Department of Ultrasonography, The Second Affiliated Hospital of Harbin Medical University, No. 246, Xuefu Road, Nanggang District, Harbin, 150081, People's Republic of China.
Department of Ultrasonography, The Daqing Oilfield General Hospital, Daqing, People's Republic of China.
Int Urogynecol J. 2021 Jul;32(7):1839-1846. doi: 10.1007/s00192-021-04783-1. Epub 2021 Apr 17.

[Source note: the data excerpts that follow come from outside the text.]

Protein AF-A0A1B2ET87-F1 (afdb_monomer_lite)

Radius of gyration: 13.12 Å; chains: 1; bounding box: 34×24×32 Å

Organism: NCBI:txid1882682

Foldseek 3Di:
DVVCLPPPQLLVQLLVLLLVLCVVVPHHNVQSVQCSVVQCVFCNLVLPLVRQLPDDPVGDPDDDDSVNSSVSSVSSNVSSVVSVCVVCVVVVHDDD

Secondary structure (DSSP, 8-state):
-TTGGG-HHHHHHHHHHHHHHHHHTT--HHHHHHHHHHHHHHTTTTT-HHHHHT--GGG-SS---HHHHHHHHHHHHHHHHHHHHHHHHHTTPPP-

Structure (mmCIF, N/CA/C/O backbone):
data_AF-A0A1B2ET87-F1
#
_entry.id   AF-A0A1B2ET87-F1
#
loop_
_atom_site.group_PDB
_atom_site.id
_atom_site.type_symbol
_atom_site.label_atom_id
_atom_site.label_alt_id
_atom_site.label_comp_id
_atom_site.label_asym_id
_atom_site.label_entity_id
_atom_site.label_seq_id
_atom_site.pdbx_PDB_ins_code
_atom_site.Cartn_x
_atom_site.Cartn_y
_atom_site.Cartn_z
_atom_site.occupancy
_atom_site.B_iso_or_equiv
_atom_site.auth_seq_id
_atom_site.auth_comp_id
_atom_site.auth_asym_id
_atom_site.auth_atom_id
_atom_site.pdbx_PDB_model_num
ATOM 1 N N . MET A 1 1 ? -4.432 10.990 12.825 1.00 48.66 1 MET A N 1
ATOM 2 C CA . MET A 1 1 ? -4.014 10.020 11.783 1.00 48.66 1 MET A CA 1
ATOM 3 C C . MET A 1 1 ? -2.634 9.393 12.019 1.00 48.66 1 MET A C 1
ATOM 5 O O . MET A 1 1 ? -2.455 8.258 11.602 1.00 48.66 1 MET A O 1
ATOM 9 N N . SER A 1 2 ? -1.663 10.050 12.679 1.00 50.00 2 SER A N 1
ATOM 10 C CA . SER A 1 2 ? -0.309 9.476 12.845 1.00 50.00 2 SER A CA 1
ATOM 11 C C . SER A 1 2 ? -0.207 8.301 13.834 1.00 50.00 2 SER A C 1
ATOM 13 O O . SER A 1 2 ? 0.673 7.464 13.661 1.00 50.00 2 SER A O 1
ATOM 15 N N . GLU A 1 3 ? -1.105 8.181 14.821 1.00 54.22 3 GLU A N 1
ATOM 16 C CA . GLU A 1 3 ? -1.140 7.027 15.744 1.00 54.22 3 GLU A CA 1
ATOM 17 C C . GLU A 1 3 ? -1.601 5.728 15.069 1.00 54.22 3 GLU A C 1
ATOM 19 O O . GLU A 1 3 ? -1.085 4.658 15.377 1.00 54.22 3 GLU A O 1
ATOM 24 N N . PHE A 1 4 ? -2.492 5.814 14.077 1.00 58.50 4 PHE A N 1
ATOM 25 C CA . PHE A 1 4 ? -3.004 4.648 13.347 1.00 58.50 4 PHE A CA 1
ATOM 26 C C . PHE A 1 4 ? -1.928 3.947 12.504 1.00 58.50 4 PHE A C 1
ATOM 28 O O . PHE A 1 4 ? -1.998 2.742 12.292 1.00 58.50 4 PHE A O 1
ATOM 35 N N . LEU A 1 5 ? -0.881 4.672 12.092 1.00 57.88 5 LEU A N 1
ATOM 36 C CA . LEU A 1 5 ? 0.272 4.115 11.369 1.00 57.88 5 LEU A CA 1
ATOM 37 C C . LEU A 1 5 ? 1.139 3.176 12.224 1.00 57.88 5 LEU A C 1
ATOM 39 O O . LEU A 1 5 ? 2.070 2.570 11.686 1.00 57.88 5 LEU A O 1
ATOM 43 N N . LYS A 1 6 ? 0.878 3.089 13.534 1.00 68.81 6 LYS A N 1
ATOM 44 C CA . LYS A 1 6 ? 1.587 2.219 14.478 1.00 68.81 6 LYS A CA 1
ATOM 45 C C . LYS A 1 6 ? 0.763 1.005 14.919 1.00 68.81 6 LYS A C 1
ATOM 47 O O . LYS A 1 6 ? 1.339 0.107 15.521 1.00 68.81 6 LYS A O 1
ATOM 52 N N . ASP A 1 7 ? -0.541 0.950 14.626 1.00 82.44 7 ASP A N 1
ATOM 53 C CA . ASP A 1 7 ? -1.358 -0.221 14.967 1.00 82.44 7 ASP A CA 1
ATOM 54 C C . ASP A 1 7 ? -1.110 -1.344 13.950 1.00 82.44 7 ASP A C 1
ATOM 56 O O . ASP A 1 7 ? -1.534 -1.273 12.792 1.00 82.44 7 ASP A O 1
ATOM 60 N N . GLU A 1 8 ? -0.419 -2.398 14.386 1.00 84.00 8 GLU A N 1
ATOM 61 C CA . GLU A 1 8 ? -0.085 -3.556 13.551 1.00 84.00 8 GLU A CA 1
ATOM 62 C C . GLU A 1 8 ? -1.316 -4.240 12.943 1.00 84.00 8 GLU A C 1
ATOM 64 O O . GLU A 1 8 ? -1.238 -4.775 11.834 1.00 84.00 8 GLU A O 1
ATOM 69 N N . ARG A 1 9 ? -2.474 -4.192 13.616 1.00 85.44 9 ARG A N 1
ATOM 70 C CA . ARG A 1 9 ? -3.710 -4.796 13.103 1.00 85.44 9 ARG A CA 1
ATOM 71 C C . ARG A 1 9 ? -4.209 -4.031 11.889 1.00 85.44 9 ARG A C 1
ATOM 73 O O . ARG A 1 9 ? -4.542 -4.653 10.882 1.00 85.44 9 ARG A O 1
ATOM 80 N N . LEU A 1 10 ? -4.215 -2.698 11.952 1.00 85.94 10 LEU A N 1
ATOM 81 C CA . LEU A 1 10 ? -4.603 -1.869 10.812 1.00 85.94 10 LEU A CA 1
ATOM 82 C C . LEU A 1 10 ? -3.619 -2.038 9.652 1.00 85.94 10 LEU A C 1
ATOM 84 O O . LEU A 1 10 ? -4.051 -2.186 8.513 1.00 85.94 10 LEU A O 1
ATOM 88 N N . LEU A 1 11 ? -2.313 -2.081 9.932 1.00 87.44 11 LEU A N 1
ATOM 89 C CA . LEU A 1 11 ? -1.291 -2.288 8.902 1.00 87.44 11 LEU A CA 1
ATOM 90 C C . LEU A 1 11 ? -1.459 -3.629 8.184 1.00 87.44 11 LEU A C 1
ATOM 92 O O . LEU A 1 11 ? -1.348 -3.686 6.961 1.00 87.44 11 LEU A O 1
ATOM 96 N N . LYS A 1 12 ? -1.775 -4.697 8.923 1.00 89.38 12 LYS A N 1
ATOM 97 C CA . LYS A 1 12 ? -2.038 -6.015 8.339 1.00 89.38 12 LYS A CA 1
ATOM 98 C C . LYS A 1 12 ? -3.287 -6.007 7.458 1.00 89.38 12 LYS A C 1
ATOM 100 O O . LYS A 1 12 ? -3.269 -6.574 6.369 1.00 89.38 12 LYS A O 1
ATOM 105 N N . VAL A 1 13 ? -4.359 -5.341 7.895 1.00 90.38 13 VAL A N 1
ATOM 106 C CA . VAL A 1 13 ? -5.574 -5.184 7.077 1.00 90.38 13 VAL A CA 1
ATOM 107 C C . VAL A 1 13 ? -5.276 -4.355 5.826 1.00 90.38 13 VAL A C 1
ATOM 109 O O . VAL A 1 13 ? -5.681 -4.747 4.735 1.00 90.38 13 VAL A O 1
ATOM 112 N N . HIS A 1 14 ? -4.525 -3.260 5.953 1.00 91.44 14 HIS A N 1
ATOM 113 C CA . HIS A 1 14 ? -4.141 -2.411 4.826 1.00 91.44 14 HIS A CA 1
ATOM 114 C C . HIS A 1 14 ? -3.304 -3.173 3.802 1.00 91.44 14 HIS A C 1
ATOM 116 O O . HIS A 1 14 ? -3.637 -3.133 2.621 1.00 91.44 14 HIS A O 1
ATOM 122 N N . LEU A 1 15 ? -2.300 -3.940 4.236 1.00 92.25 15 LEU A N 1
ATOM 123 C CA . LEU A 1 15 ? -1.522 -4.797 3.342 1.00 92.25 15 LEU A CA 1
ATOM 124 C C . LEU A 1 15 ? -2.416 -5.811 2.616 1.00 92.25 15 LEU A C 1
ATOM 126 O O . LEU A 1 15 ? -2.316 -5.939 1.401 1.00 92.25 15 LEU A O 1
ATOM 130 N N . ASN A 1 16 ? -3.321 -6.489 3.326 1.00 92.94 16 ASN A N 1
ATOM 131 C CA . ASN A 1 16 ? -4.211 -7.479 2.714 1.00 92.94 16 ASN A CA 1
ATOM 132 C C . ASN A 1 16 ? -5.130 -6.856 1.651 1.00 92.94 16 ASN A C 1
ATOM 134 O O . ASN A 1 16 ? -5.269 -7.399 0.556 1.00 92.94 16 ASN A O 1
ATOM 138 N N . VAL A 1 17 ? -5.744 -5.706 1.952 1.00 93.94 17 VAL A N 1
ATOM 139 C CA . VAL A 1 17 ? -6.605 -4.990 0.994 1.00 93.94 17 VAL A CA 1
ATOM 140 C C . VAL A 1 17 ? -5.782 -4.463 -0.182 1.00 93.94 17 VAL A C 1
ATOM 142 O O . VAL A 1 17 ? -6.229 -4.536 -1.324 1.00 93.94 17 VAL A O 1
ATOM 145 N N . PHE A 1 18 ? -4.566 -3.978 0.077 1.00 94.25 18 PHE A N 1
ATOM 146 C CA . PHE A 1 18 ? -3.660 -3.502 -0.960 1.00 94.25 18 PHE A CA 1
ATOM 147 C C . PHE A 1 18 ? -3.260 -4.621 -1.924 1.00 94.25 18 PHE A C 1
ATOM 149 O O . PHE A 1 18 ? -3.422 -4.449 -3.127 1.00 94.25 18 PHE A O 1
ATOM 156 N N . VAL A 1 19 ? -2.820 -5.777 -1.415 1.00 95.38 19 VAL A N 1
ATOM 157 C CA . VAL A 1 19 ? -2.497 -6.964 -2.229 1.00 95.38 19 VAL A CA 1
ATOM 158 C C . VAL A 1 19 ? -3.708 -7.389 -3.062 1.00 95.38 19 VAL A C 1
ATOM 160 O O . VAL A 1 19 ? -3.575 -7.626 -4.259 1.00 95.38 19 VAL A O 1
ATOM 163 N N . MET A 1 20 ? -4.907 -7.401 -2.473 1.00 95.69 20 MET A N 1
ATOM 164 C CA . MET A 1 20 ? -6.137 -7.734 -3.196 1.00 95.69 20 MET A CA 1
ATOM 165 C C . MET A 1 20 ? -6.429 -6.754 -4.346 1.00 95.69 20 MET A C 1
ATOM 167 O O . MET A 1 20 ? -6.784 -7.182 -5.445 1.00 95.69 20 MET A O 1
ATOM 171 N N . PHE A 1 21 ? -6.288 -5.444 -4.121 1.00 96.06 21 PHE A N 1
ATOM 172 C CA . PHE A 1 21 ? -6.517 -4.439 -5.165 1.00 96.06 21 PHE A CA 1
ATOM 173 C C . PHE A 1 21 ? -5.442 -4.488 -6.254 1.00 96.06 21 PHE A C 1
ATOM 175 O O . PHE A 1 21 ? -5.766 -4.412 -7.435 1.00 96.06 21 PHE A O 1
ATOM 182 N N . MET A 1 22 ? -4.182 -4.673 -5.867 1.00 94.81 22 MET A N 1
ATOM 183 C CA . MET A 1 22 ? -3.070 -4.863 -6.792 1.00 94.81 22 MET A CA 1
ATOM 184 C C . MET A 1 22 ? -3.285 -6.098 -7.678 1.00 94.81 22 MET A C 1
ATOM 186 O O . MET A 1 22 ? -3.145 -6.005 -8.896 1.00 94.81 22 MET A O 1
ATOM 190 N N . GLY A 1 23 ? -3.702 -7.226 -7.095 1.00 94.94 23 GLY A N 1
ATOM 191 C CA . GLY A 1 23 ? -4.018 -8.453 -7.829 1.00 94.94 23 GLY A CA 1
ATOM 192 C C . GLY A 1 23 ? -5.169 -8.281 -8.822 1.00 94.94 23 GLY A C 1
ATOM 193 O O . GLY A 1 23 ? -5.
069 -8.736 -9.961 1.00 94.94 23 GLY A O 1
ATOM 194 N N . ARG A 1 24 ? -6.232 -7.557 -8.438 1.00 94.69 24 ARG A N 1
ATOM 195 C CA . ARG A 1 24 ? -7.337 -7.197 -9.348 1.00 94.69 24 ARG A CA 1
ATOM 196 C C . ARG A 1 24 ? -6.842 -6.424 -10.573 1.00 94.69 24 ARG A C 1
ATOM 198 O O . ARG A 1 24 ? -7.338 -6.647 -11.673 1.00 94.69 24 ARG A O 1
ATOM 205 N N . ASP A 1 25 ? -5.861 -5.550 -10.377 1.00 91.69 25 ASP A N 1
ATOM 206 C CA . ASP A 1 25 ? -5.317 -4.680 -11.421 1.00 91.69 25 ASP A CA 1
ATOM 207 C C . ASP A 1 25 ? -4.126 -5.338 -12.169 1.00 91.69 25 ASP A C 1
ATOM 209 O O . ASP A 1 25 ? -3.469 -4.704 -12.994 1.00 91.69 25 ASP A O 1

We hypothesized that differences in post-partum levator hiatus (LH) measurements, as well as the area of urethra and bladder (AUB), viewed under ultrasound, correlate with diastasis rectus abdominis (DRA) occurrence. The primary objective of this study is to determine ultrasound parameters available for diagnosing DRA in post-partum women. We compared LH and AUB measurements under ultrasound in primiparous women, with and without DRA, at 24-26 weeks postpartum.
One hundred ninety-four women underwent routine examination, including a self-made clinical symptoms questionnaire, DRA evaluation, and LH and AUB measurements. Independent samples t- and chi-squared tests were used to compare the differences between women with and without DRA.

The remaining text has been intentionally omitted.